In my opinion, there isn't a great deal of direct design information that can
be gleaned from compendiums, though, even though they have surface appeal and
can bring you up to speed on surface trends. It's equivalent to trying to do
artistic work by only using "how-to" guides and not other forms of reference:
the magic happens in adapting from one medium to another and developing the
needed technique along the way, not from strenuously studying an existing
technique because it's fashionable to do so.

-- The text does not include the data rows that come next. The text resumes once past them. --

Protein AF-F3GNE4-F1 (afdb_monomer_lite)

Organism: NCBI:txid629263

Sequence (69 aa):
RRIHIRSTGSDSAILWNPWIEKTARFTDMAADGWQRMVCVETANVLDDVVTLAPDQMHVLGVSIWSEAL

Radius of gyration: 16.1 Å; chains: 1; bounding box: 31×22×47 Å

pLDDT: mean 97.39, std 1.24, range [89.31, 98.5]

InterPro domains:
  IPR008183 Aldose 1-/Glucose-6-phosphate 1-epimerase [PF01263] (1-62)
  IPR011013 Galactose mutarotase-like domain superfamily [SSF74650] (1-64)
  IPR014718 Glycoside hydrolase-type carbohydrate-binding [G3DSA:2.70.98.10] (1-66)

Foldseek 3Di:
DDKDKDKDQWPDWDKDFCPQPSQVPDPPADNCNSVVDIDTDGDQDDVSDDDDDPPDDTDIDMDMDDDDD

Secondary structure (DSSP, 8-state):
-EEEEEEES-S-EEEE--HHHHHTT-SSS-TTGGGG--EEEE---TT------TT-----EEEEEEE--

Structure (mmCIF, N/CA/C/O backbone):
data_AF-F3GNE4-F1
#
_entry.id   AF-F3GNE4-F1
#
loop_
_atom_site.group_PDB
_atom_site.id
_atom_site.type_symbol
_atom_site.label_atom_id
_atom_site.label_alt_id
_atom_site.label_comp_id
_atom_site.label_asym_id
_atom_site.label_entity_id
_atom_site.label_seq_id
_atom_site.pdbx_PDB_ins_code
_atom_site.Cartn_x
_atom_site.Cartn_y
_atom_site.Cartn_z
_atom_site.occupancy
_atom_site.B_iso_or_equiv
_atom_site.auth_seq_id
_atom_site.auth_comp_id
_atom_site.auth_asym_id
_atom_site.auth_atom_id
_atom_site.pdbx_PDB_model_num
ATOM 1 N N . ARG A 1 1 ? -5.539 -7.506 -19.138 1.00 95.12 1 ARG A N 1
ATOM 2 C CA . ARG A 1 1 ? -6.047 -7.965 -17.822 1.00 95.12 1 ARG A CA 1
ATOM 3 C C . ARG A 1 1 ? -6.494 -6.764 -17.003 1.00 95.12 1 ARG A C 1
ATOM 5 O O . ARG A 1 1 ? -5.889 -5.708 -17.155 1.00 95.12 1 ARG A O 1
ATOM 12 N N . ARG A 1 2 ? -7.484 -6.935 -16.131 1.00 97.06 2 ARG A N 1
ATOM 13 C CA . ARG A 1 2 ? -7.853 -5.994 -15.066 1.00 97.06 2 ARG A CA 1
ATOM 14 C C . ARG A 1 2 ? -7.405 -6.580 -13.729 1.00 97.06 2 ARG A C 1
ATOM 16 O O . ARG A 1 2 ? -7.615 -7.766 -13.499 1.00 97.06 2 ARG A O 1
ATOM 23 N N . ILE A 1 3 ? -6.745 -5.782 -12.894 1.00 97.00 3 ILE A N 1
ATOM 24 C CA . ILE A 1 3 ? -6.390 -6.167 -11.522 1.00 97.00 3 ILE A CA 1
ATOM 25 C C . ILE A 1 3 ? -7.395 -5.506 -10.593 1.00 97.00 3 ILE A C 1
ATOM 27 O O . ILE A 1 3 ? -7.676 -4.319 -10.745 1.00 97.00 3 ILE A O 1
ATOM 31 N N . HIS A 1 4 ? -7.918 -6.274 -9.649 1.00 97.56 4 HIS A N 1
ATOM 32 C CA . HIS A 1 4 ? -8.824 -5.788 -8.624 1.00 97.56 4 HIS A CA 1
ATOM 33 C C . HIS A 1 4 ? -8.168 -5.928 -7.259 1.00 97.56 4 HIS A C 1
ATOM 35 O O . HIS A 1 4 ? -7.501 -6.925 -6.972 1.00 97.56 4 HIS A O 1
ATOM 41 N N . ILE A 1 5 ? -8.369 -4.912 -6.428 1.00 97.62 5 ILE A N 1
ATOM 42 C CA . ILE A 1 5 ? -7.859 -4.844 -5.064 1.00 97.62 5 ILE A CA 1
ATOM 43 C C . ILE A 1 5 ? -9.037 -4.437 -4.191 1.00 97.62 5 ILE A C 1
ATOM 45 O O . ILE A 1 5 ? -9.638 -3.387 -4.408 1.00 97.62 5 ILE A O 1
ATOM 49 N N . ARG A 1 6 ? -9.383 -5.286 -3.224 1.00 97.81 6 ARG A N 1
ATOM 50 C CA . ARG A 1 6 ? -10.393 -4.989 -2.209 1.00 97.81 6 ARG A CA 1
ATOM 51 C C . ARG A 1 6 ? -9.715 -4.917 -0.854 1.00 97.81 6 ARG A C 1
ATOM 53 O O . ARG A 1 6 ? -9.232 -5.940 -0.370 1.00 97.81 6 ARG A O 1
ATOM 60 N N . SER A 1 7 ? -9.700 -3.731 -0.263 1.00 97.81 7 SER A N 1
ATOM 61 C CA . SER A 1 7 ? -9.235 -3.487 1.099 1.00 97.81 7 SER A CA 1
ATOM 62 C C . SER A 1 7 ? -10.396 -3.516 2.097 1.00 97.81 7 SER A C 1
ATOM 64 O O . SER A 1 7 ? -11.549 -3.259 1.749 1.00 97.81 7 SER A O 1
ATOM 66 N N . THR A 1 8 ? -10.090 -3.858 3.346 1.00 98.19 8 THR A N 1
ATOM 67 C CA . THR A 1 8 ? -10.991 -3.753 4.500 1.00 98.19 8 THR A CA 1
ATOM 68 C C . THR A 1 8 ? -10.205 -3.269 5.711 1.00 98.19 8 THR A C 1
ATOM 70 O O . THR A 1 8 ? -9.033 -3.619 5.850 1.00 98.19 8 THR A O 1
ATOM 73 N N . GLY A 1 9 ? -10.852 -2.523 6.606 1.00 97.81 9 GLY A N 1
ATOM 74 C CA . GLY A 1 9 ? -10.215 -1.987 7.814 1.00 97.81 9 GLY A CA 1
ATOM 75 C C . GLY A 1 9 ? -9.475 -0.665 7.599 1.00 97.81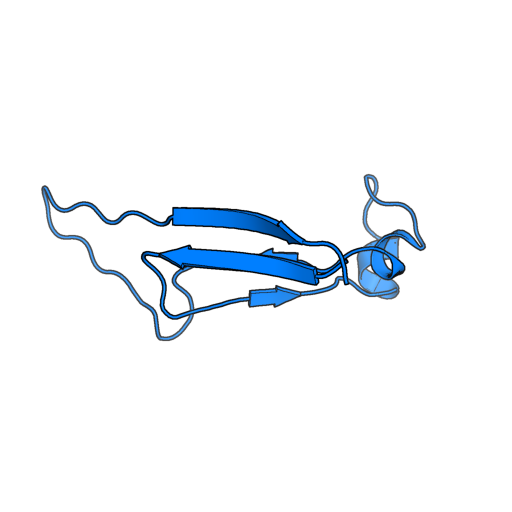 9 GLY A C 1
ATOM 76 O O . GLY A 1 9 ? -8.988 -0.090 8.554 1.00 97.81 9 GLY A O 1
ATOM 77 N N . SER A 1 10 ? -9.415 -0.133 6.382 1.00 97.88 10 SER A N 1
ATOM 78 C CA . SER A 1 10 ? -8.868 1.201 6.137 1.00 97.88 10 SER A CA 1
ATOM 79 C C . SER A 1 10 ? -9.715 1.944 5.120 1.00 97.88 10 SER A C 1
ATOM 81 O O . SER A 1 10 ? -10.200 1.342 4.157 1.00 97.88 10 SER A O 1
ATOM 83 N N . ASP A 1 11 ? -9.838 3.248 5.351 1.00 96.19 11 ASP A N 1
ATOM 84 C CA . ASP A 1 11 ? -10.493 4.217 4.474 1.00 96.19 11 ASP A CA 1
ATOM 85 C C . ASP A 1 11 ? -9.479 4.931 3.559 1.00 96.19 11 ASP A C 1
ATOM 87 O O . ASP A 1 11 ? -9.824 5.845 2.809 1.00 96.19 11 ASP A O 1
ATOM 91 N N . SER A 1 12 ? -8.219 4.491 3.588 1.00 97.00 12 SER A N 1
ATOM 92 C CA . SER A 1 12 ? -7.108 5.045 2.823 1.00 97.00 12 SER A CA 1
ATOM 93 C C . SER A 1 12 ? -6.529 4.037 1.830 1.00 97.00 12 SER A C 1
ATOM 95 O O . SER A 1 12 ? -6.503 2.823 2.045 1.00 97.00 12 SER A O 1
ATOM 97 N N . ALA A 1 13 ? -6.007 4.564 0.722 1.00 96.69 13 ALA A N 1
ATOM 98 C CA . ALA A 1 13 ? -5.219 3.816 -0.248 1.00 96.69 13 ALA A CA 1
ATOM 99 C C . ALA A 1 13 ? -4.009 4.648 -0.672 1.00 96.69 13 ALA A C 1
ATOM 101 O O . ALA A 1 13 ? -4.150 5.794 -1.103 1.00 96.69 13 ALA A O 1
ATOM 102 N N . ILE A 1 14 ? -2.817 4.064 -0.573 1.00 98.12 14 ILE A N 1
ATOM 103 C CA . ILE A 1 14 ? -1.578 4.722 -0.992 1.00 98.12 14 ILE A CA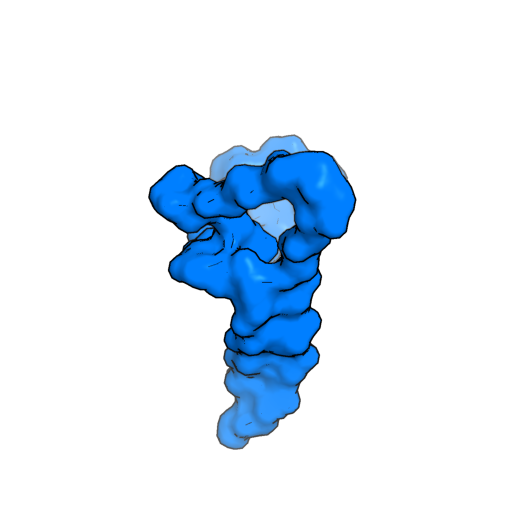 1
ATOM 104 C C . ILE A 1 14 ? -1.252 4.251 -2.403 1.00 98.12 14 ILE A C 1
ATOM 106 O O . ILE A 1 14 ? -1.142 3.050 -2.653 1.00 98.12 14 ILE A O 1
ATOM 110 N N . LEU A 1 15 ? -1.083 5.202 -3.319 1.00 97.75 15 LEU A N 1
ATOM 111 C CA . LEU A 1 15 ? -0.611 4.950 -4.674 1.00 97.75 15 LEU A CA 1
ATOM 112 C C . 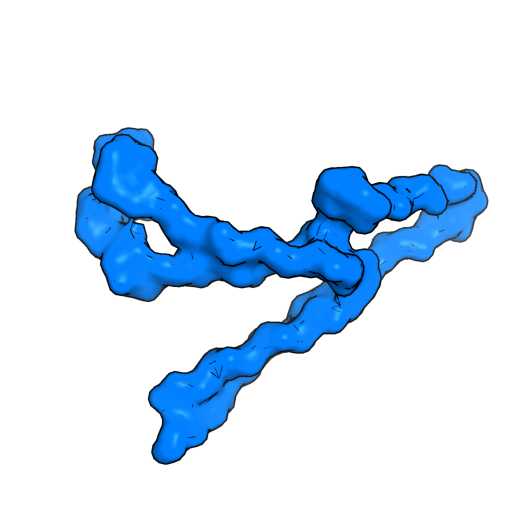LEU A 1 15 ? 0.816 5.468 -4.803 1.00 97.75 15 LEU A C 1
ATOM 114 O O . LEU A 1 15 ? 1.053 6.671 -4.679 1.00 97.75 15 LEU A O 1
ATOM 118 N N . TRP A 1 16 ? 1.765 4.573 -5.066 1.00 98.44 16 TRP A N 1
ATOM 119 C CA . TRP A 1 16 ? 3.172 4.953 -5.074 1.00 98.44 16 TRP A CA 1
ATOM 120 C C . TRP A 1 16 ? 3.995 4.278 -6.175 1.00 98.44 16 TRP A C 1
ATOM 122 O O . TRP A 1 16 ? 3.787 3.124 -6.549 1.00 98.44 16 TRP A O 1
ATOM 132 N N . ASN A 1 17 ? 4.966 5.029 -6.693 1.00 98.44 17 ASN A N 1
ATOM 133 C CA . ASN A 1 17 ? 6.005 4.557 -7.596 1.00 98.44 17 ASN A CA 1
ATOM 134 C C . ASN A 1 17 ? 7.306 5.336 -7.303 1.00 98.44 17 ASN A C 1
ATOM 136 O O . ASN A 1 17 ? 7.247 6.560 -7.156 1.00 98.44 17 ASN A O 1
ATOM 140 N N . PRO A 1 18 ? 8.476 4.672 -7.200 1.00 97.81 18 PRO A N 1
ATOM 141 C CA . PRO A 1 18 ? 9.734 5.337 -6.844 1.00 97.81 18 PRO A CA 1
ATOM 142 C C . PRO A 1 18 ? 10.272 6.275 -7.929 1.00 97.81 18 PRO A C 1
ATOM 144 O O . PRO A 1 18 ? 11.076 7.157 -7.628 1.00 97.81 18 PRO A O 1
ATOM 147 N N . TRP A 1 19 ? 9.850 6.092 -9.179 1.00 97.94 19 TRP A N 1
ATOM 148 C CA . TRP A 1 19 ? 10.397 6.783 -10.339 1.00 97.94 19 TRP A CA 1
ATOM 149 C C . TRP A 1 19 ? 11.925 6.643 -10.464 1.00 97.94 19 TRP A C 1
ATOM 151 O O . TRP A 1 19 ? 12.567 5.834 -9.791 1.00 97.94 19 TRP A O 1
ATOM 161 N N . ILE A 1 20 ? 12.522 7.413 -11.369 1.00 98.00 20 ILE A N 1
ATOM 162 C CA . ILE A 1 20 ? 13.907 7.235 -11.825 1.00 98.00 20 ILE A CA 1
ATOM 163 C C . ILE A 1 20 ? 14.924 7.428 -10.687 1.00 98.00 20 ILE A C 1
ATOM 165 O O . ILE A 1 20 ? 15.718 6.533 -10.399 1.00 98.00 20 ILE A O 1
ATOM 169 N N . GLU A 1 21 ? 14.902 8.582 -10.015 1.00 97.44 21 GLU A N 1
ATOM 170 C CA . GLU A 1 21 ? 15.962 8.965 -9.068 1.00 97.44 21 GLU A CA 1
ATOM 171 C C . GLU A 1 21 ? 15.990 8.114 -7.801 1.00 97.44 21 GLU A C 1
ATOM 173 O O . GLU A 1 21 ? 17.065 7.849 -7.258 1.00 97.44 21 GLU A O 1
ATOM 178 N N . LYS A 1 22 ? 14.817 7.700 -7.306 1.00 97.38 22 LYS A N 1
ATOM 179 C CA . LYS A 1 22 ? 14.734 6.875 -6.099 1.00 97.38 22 LYS A CA 1
ATOM 180 C C . LYS A 1 22 ? 15.088 5.425 -6.412 1.00 97.38 22 LYS A C 1
ATOM 182 O O . LYS A 1 22 ? 15.834 4.826 -5.644 1.00 97.38 22 LYS A O 1
ATOM 187 N N . THR A 1 23 ? 14.653 4.903 -7.563 1.00 98.06 23 THR A N 1
ATOM 188 C CA . THR A 1 23 ? 15.012 3.545 -8.013 1.00 98.06 23 THR A CA 1
ATOM 189 C C . THR A 1 23 ? 16.515 3.389 -8.208 1.00 98.06 23 THR A C 1
ATOM 191 O O . THR A 1 23 ? 17.072 2.373 -7.817 1.00 98.06 23 THR A O 1
ATOM 194 N N . ALA A 1 24 ? 17.200 4.416 -8.724 1.00 95.56 24 ALA A N 1
ATOM 195 C CA . ALA A 1 24 ? 18.654 4.396 -8.906 1.00 95.56 24 ALA A CA 1
ATOM 196 C C . ALA A 1 24 ? 19.453 4.189 -7.600 1.00 95.56 24 ALA A C 1
ATOM 198 O O . ALA A 1 24 ? 20.647 3.905 -7.652 1.00 95.56 24 ALA A O 1
ATOM 199 N N . ARG A 1 25 ? 18.814 4.348 -6.433 1.00 97.12 25 ARG A N 1
ATOM 200 C CA . ARG A 1 25 ? 19.424 4.161 -5.109 1.00 97.12 25 ARG A CA 1
ATOM 201 C C . ARG A 1 25 ? 19.103 2.800 -4.485 1.00 97.12 25 ARG A C 1
ATOM 203 O O . ARG A 1 25 ? 19.639 2.498 -3.423 1.00 97.12 25 ARG A O 1
ATOM 210 N N . PHE A 1 26 ? 18.224 2.004 -5.093 1.00 96.75 26 PHE A N 1
ATOM 211 C CA . PHE A 1 26 ? 17.850 0.683 -4.594 1.00 96.75 26 PHE A CA 1
ATOM 212 C C . PHE A 1 26 ? 18.824 -0.370 -5.118 1.00 96.75 26 PHE A C 1
ATOM 214 O O . PHE A 1 26 ? 19.053 -0.480 -6.318 1.00 96.75 26 PHE A O 1
ATOM 221 N N . THR A 1 27 ? 19.413 -1.151 -4.214 1.00 97.19 27 THR A N 1
ATOM 222 C CA . THR A 1 27 ? 20.355 -2.225 -4.575 1.00 97.19 27 THR A CA 1
ATOM 223 C C . THR A 1 27 ? 19.652 -3.521 -4.974 1.00 97.19 27 THR A C 1
ATOM 225 O O . THR A 1 27 ? 20.269 -4.410 -5.551 1.00 97.19 27 THR A O 1
ATOM 228 N N . ASP A 1 28 ? 18.368 -3.637 -4.652 1.00 96.81 28 ASP A N 1
ATOM 229 C CA . ASP A 1 28 ? 17.504 -4.803 -4.832 1.00 96.81 28 ASP A CA 1
ATOM 230 C C . ASP A 1 28 ? 16.437 -4.601 -5.924 1.00 96.81 28 ASP A C 1
ATOM 232 O O . ASP A 1 28 ? 15.577 -5.458 -6.129 1.00 96.81 28 ASP A O 1
ATOM 236 N N . MET A 1 29 ? 16.511 -3.497 -6.672 1.00 96.38 29 MET A N 1
ATOM 237 C CA . MET A 1 29 ? 15.609 -3.187 -7.777 1.00 96.38 29 MET A CA 1
ATOM 238 C C . MET A 1 29 ? 16.406 -2.841 -9.037 1.00 96.38 29 MET A C 1
ATOM 240 O O . MET A 1 29 ? 17.383 -2.099 -8.988 1.00 96.38 29 MET A O 1
ATOM 244 N N . ALA A 1 30 ? 15.979 -3.354 -10.195 1.00 97.00 30 ALA A N 1
ATOM 245 C CA . ALA A 1 30 ? 16.555 -2.946 -11.476 1.00 97.00 30 ALA A CA 1
ATOM 246 C C . ALA A 1 30 ? 16.342 -1.439 -11.713 1.00 97.00 30 ALA A C 1
ATOM 248 O O . ALA A 1 30 ? 15.286 -0.908 -11.370 1.00 97.00 30 ALA A O 1
ATOM 249 N N . ALA A 1 31 ? 17.301 -0.766 -12.360 1.00 96.06 31 ALA A N 1
ATOM 250 C CA . ALA A 1 31 ? 17.265 0.686 -12.588 1.00 96.06 31 ALA A CA 1
ATOM 251 C C . ALA A 1 31 ? 16.001 1.171 -13.331 1.00 96.06 31 ALA A C 1
ATOM 253 O O . ALA A 1 31 ? 15.528 2.285 -13.109 1.00 96.06 31 ALA A O 1
ATOM 254 N N . ASP A 1 32 ? 15.432 0.330 -14.197 1.00 97.19 32 ASP A N 1
ATOM 255 C CA . ASP A 1 32 ? 14.196 0.577 -14.945 1.00 97.19 32 ASP A CA 1
ATOM 256 C C . ASP A 1 32 ? 12.966 -0.132 -14.345 1.00 97.19 32 ASP A C 1
ATOM 258 O O . ASP A 1 32 ? 11.867 -0.056 -14.899 1.00 97.19 32 ASP A O 1
ATOM 262 N N . GLY A 1 33 ? 13.123 -0.821 -13.211 1.00 97.44 33 GLY A N 1
ATOM 263 C CA . GLY A 1 33 ? 12.083 -1.648 -12.600 1.00 97.44 33 GLY A CA 1
ATOM 264 C C . GLY A 1 33 ? 10.814 -0.866 -12.253 1.00 97.44 33 GLY A C 1
ATOM 265 O O . GLY A 1 33 ? 9.715 -1.419 -12.294 1.00 97.44 33 GLY A O 1
ATOM 266 N N . TRP A 1 34 ? 10.945 0.436 -11.983 1.00 97.94 34 TRP A N 1
ATOM 267 C CA . TRP A 1 34 ? 9.823 1.328 -11.694 1.00 97.94 34 TRP A CA 1
ATOM 268 C C . TRP A 1 34 ? 8.790 1.390 -12.825 1.00 97.94 34 TRP A C 1
ATOM 270 O O . TRP A 1 34 ? 7.615 1.603 -12.549 1.00 97.94 34 TRP A O 1
ATOM 280 N N . GLN A 1 35 ? 9.176 1.152 -14.082 1.00 98.31 35 GLN A N 1
ATOM 281 C CA . GLN A 1 35 ? 8.253 1.223 -15.226 1.00 98.31 35 GLN A CA 1
ATOM 282 C C . GLN A 1 35 ? 7.209 0.101 -15.230 1.00 98.31 35 GLN A C 1
ATOM 284 O O . GLN A 1 35 ? 6.193 0.190 -15.917 1.00 98.31 35 GLN A O 1
ATOM 289 N N . ARG A 1 36 ? 7.473 -0.986 -14.501 1.00 97.12 36 ARG A N 1
ATOM 290 C CA . ARG A 1 36 ? 6.690 -2.229 -14.547 1.00 97.12 36 ARG A CA 1
ATOM 291 C C . ARG A 1 36 ? 5.975 -2.524 -13.231 1.00 97.12 36 ARG A C 1
ATOM 293 O O . ARG A 1 36 ? 5.473 -3.631 -13.045 1.00 97.12 36 ARG A O 1
ATOM 300 N N . MET A 1 37 ? 5.916 -1.544 -12.330 1.00 97.12 37 MET A N 1
ATOM 301 C CA . MET A 1 37 ? 5.295 -1.690 -11.019 1.00 97.12 37 MET A CA 1
ATOM 302 C C . MET A 1 37 ? 4.499 -0.451 -10.613 1.00 97.12 37 MET A C 1
ATOM 304 O O . MET A 1 37 ? 4.776 0.672 -11.023 1.00 97.12 37 MET A O 1
ATOM 308 N N . VAL A 1 38 ? 3.525 -0.666 -9.742 1.00 97.69 38 VAL A N 1
ATOM 309 C CA . VAL A 1 38 ? 2.864 0.375 -8.958 1.00 97.69 38 VAL A CA 1
ATOM 310 C C . VAL A 1 38 ? 2.522 -0.241 -7.607 1.00 97.69 38 VAL A C 1
ATOM 312 O O . VAL A 1 38 ? 2.065 -1.383 -7.557 1.00 97.69 38 VAL A O 1
ATOM 315 N N . CYS A 1 39 ? 2.794 0.475 -6.522 1.00 98.06 39 CYS A N 1
ATOM 316 C CA . CYS A 1 39 ? 2.341 0.082 -5.199 1.00 98.06 39 CYS A CA 1
ATOM 317 C C . CYS A 1 39 ? 0.924 0.612 -5.003 1.00 98.06 39 CYS A C 1
ATOM 319 O O . CYS A 1 39 ? 0.665 1.795 -5.227 1.00 98.06 39 CYS A O 1
ATOM 321 N N . VAL A 1 40 ? 0.026 -0.282 -4.597 1.00 98.06 40 VAL A N 1
ATOM 322 C CA . VAL A 1 40 ? -1.305 0.053 -4.093 1.00 98.06 40 VAL A CA 1
ATOM 323 C C . VAL A 1 40 ? -1.387 -0.549 -2.700 1.00 98.06 40 VAL A C 1
ATOM 325 O O . VAL A 1 40 ? -1.472 -1.768 -2.556 1.00 98.06 40 VAL A O 1
ATOM 328 N N . GLU A 1 41 ? -1.274 0.293 -1.682 1.00 98.19 41 GLU A N 1
ATOM 329 C CA . GLU A 1 41 ? -1.061 -0.139 -0.299 1.00 98.19 41 GLU A CA 1
ATOM 330 C C . GLU A 1 41 ? -2.312 0.147 0.539 1.00 98.19 41 GLU A C 1
ATOM 332 O O . GLU A 1 41 ? -2.958 1.184 0.382 1.00 98.19 41 GLU A O 1
ATOM 337 N N . THR A 1 42 ? -2.664 -0.795 1.417 1.00 97.88 42 THR A N 1
ATOM 338 C CA . THR A 1 42 ? -3.778 -0.682 2.372 1.00 97.88 42 THR A CA 1
ATOM 339 C C . THR A 1 42 ? -3.213 -0.336 3.744 1.00 97.88 42 THR A C 1
ATOM 341 O O . THR A 1 42 ? -2.500 -1.157 4.321 1.00 97.88 42 THR A O 1
ATOM 344 N N . ALA A 1 43 ? -3.506 0.861 4.256 1.00 97.44 43 ALA A N 1
ATOM 345 C CA . ALA A 1 43 ? -2.990 1.326 5.542 1.00 97.44 43 ALA A CA 1
ATOM 346 C C . ALA A 1 43 ? -3.827 2.481 6.105 1.00 97.44 43 ALA A C 1
ATOM 348 O O . ALA A 1 43 ? -4.149 3.401 5.363 1.00 97.44 43 ALA A O 1
ATOM 349 N N . ASN A 1 44 ? -4.077 2.480 7.417 1.00 98.00 44 ASN A N 1
ATOM 350 C CA . ASN A 1 44 ? -4.632 3.621 8.152 1.00 98.00 44 ASN A CA 1
ATOM 351 C C . ASN A 1 44 ? -3.571 4.735 8.262 1.00 98.00 44 ASN A C 1
ATOM 353 O O . ASN A 1 44 ? -2.587 4.580 8.991 1.00 98.00 44 ASN A O 1
ATOM 357 N N . VAL A 1 45 ? -3.713 5.822 7.493 1.00 96.94 45 VAL A N 1
ATOM 358 C CA . VAL A 1 45 ? -2.741 6.932 7.424 1.00 96.94 45 VAL A CA 1
ATOM 359 C C . VAL A 1 45 ? -3.424 8.299 7.404 1.00 96.94 45 VAL A C 1
ATOM 361 O O . VAL A 1 45 ? -4.580 8.426 7.010 1.00 96.94 45 VAL A O 1
ATOM 364 N N . LEU A 1 46 ? -2.671 9.346 7.762 1.00 95.81 46 LEU A N 1
ATOM 365 C CA . LEU A 1 46 ? -3.166 10.725 7.853 1.00 95.81 46 LEU A CA 1
ATOM 366 C C . LEU A 1 46 ? -4.376 10.811 8.791 1.00 95.81 46 LEU A C 1
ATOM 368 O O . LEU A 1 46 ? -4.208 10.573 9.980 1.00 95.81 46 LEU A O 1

e.g. if you make a game that has "polished Mario style movement" and "rock
paper scissors combat," you have made something totally familiar and
predictable. It can be reasonably interesting during the game session but
still fail to attract attention or hold anyone for the long term. A great of
the interest is in not knowing for sure that the game will reduce to a
"predictable and fair" design trope like RPS.

------
a_t48
[http://www.squidi.net/three/entry.php?id=207](http://www.squidi.net/three/entry.php?id=207)

He's basically described "complete gatcha" which was so addictive/exploitative
that it was banned from Japanese F2P games by the government.

------
wetpaws
Ah, squidi. His webcomic is also worth checking for those who missed it -
[http://www.squidi.net/comic/amd/](http://www.squidi.net/comic/amd/)

(A critical mass of tropes guaranteed)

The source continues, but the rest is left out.